# MARCO POLO -ex- ALEKSANDR PUSHKIN



## julian anstis

MARCO POLO -ex- ALEKSANDR PUSHKIN
Built 1965 at Wismar 22,080tns seen here at Tallinn 2001.
I can remember watching her go up and down the Thames to Tilbury whilst doing my time at N.S.T.S. Gravesend as the ALEKSANDR PUSHKIN.
photo courtesy of P.W.Hobday.


----------



## Bob S

Saw her many times as ALEKSANDR PUSHKIN on the Thames but never as MARCO POLO. I'll scan and post her in the near future.

Nice photo.


----------



## julian anstis

Is she still around ...?


----------



## Bob S

Yes, I believe she is now operated by Norwegian Cruise Line still as MARCO POLO.


----------



## pauladams

I worked on her in 86 when her sister ship the Lermontov sank of New Zealand.
Sailing out of Sydney.


----------



## Sea Princess

Went on a cruise on Marco Polo a couple of years ago from Venice to Barcelona. Had a wonderful time. Excellent ship. Would love to go on her to Antarctica some time.


----------



## KatsinaBill

Patricia and I made an 8-day cruise on the Marco Polo last month, 10th - 18th of October. Barcelona-Marseille-Portofino-Civitavecchia (Rome)-Sorrento-day at sea-Santorini-Athens. The captain(Goran Blomqvist) and most of his officers are Swedish, virtually all the passenger-caring staff are Filipino and very nice, helpful and charming. In an unplanned encounter in the lounge the Captain told me that indeed the Marco Polo is of Russian origin, was laid up in Singapore in the 1980's, then refitted in the late 1990's and now sails for Orient Lines but is rented out to Norwegian Cruise Lines. Pat and I booked our cruise via NCL...


----------



## mikeg

I also was a passenger on the Marco Polo several years ago. On a far east voyage (I wanted to find out what being at sea was like from a passengers perspective) I can highly recommend the Marco Polo, very good accommodation, excellent food, service, entertainment.. infact everything.
Got good pictures of an active Krakatoa, we were in close enough that the ship got quite covered in ash. 

Mike


----------



## KIWI

Took a copy of the foregoing down to my Bowling Club to show three who have done cruises on Marco Polo,mainly to show she was a sister ship to Michail Lemontov.One had done two cruises & all said it was great value & when finances permit would go again.They reckoned it was really great. Kiwi


----------



## mikeg

*Marco Polo*

I've put a few pictures on the gallery of my Marco Polo cruise back in 1995.

Mike


----------



## wvdleek

KatsinaBill said:


> now sails for Orient Lines but is rented out to Norwegian Cruise Lines. Pat and I booked our cruise via NCL...

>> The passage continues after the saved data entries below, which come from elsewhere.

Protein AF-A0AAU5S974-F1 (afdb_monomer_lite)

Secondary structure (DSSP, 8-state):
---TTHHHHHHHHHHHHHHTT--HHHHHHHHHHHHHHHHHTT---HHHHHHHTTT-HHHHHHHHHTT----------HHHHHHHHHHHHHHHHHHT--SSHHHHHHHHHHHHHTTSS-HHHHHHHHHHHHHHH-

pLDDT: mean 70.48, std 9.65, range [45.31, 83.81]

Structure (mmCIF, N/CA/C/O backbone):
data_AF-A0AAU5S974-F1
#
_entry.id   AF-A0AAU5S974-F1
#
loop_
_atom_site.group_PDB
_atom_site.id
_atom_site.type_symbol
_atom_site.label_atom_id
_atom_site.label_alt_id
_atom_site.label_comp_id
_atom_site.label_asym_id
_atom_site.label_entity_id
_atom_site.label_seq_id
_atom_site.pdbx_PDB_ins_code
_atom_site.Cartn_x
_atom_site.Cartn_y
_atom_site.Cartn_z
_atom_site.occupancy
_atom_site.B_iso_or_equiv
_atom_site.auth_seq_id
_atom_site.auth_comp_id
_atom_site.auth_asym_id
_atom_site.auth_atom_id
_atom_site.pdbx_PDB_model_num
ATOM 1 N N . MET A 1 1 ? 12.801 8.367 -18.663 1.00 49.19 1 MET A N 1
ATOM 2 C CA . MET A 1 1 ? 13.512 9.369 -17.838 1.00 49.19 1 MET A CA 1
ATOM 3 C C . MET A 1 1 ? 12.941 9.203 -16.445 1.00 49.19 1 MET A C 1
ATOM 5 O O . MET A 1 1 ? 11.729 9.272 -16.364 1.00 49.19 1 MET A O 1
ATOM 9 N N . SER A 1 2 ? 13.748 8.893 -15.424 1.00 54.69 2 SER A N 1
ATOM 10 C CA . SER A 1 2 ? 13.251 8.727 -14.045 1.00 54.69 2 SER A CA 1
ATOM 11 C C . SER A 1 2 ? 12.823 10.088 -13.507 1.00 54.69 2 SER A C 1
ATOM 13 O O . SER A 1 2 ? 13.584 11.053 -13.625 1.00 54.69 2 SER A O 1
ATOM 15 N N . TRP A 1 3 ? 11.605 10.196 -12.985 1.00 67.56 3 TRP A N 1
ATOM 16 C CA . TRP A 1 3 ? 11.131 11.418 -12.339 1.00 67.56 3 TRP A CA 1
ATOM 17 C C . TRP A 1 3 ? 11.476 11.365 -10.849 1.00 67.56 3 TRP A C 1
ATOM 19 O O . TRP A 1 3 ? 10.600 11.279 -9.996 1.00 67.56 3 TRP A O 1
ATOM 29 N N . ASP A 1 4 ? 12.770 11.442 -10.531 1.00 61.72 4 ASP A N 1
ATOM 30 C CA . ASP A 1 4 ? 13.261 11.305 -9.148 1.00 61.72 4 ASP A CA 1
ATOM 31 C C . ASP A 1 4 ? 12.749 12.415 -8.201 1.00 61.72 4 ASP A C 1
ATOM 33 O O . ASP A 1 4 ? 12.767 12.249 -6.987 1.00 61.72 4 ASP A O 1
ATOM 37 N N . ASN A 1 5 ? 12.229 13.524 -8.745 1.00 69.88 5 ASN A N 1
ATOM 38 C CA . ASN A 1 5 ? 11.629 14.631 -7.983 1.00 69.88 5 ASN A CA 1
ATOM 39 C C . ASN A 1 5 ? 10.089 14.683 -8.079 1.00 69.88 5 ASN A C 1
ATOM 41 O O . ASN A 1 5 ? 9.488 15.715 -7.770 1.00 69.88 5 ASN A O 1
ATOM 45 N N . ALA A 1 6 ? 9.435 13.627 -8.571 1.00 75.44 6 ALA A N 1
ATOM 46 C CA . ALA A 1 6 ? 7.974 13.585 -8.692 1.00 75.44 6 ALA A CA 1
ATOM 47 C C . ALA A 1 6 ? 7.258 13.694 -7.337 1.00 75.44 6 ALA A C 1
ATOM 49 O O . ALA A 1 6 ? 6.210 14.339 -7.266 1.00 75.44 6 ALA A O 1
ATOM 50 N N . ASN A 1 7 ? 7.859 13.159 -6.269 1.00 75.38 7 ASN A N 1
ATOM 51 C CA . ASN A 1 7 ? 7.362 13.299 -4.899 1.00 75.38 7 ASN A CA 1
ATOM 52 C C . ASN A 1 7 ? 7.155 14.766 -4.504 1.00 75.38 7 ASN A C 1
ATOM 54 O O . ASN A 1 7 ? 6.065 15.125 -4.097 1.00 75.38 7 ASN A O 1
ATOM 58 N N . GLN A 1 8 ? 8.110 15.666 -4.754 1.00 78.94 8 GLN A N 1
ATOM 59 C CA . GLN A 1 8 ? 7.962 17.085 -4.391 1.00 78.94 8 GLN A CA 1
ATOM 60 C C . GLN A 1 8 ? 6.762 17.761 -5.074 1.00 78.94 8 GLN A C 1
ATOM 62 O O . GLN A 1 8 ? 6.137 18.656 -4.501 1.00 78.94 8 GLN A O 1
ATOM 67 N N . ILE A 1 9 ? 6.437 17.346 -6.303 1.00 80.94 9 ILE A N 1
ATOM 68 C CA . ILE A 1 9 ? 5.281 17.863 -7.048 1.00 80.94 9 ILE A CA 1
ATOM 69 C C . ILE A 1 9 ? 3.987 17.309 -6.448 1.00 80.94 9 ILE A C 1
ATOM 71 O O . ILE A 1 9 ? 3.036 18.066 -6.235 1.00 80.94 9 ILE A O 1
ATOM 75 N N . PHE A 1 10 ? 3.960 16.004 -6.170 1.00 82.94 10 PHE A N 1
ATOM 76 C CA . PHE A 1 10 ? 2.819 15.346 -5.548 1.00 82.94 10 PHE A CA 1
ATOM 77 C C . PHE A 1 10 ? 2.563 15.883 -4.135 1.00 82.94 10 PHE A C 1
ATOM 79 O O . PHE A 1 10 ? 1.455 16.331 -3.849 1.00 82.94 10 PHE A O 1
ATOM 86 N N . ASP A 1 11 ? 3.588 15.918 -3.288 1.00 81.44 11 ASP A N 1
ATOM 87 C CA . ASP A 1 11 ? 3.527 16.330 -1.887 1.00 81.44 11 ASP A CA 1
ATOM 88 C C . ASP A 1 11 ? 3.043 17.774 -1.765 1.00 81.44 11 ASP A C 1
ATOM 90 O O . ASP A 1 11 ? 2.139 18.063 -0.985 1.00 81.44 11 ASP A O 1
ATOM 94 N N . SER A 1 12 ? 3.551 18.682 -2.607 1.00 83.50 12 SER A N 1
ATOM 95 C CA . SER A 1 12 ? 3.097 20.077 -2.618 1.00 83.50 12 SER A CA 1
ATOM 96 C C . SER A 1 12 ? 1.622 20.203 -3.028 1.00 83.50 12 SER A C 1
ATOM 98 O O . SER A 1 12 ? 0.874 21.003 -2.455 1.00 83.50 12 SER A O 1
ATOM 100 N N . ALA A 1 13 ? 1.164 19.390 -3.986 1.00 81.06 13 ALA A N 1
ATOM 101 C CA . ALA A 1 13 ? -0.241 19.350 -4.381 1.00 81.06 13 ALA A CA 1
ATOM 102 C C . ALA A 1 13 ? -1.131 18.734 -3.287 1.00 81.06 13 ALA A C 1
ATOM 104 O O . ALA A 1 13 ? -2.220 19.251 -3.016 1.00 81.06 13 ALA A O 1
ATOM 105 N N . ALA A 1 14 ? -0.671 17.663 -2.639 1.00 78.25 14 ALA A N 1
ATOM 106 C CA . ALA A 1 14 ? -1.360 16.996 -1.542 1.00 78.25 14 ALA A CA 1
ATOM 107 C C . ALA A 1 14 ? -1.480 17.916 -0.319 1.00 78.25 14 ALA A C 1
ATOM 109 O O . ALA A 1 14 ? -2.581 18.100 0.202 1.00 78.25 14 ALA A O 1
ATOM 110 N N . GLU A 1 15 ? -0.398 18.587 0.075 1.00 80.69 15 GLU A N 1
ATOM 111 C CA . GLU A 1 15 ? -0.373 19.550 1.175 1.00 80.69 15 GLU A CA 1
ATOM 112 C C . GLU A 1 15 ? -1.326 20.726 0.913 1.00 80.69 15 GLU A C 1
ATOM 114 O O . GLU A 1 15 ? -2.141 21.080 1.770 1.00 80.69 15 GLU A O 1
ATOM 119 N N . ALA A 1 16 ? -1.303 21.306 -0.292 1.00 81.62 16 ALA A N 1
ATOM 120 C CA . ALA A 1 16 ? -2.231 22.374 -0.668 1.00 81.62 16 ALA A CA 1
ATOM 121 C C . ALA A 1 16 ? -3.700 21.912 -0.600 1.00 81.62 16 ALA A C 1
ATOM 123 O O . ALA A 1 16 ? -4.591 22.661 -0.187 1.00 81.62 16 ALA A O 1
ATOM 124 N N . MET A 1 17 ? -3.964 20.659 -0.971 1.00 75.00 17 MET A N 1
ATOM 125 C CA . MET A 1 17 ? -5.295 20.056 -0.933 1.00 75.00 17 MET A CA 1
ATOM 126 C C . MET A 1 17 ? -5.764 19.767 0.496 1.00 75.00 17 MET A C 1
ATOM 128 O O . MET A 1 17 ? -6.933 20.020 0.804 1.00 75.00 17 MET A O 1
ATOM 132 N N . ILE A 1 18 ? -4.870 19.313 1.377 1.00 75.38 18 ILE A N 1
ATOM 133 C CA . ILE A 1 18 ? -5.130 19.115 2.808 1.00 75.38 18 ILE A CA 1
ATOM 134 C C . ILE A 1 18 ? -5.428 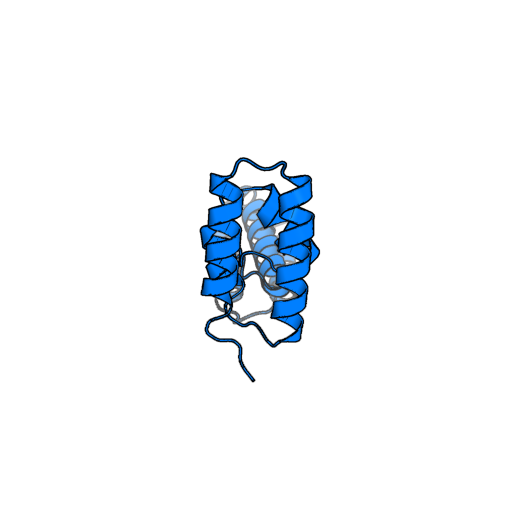20.460 3.478 1.00 75.38 18 ILE A C 1
ATOM 136 O O . ILE A 1 18 ? -6.494 20.615 4.077 1.00 75.38 18 ILE A O 1
ATOM 140 N N . ASN A 1 19 ? -4.568 21.460 3.276 1.00 78.19 19 ASN A N 1
ATOM 141 C CA . ASN A 1 19 ? -4.725 22.801 3.846 1.00 78.19 19 ASN A CA 1
ATOM 142 C C . ASN A 1 19 ? -5.988 23.524 3.354 1.00 78.19 19 ASN A C 1
ATOM 144 O O . ASN A 1 19 ? -6.564 24.337 4.073 1.00 78.19 19 ASN A O 1
ATOM 148 N N . SER A 1 20 ? -6.458 23.222 2.140 1.00 75.81 20 SER A N 1
ATOM 149 C CA . SER A 1 20 ? -7.689 23.811 1.600 1.00 75.81 20 SER A CA 1
ATOM 150 C C . SER A 1 20 ? -8.988 23.218 2.165 1.00 75.81 20 SER A C 1
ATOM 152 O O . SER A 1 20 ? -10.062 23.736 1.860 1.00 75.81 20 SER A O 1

As far as I know, Orient Lines is owned by NCL.

I could visit the MARCO POLO when she was in Amsterdam on 30 August.
I have booked the repositioning cruise 17 - 29 June 2007, Barcelona - Dover.

Photos of my visit can be seen via my website.


----------



## ruud

Ahoy,
You can also post them here, instead linking to your website,I suppose they should be more watched here with 9000+ members.
Btw you could also link SN at your site thread to maritime links, just a question of politeness.


----------



## wvdleek

ruud said:


> Ahoy,
> You can also post them here, instead linking to your website,I suppose they should be more watched here with 9000+ members.
> Btw you could also link SN at your site thread to maritime links, just a question of politeness.


Hello Ruud,

I don't think it will be appreciated when I upload 50 + photos into the gallery.
Members of this forum are not the only visitors to my albums.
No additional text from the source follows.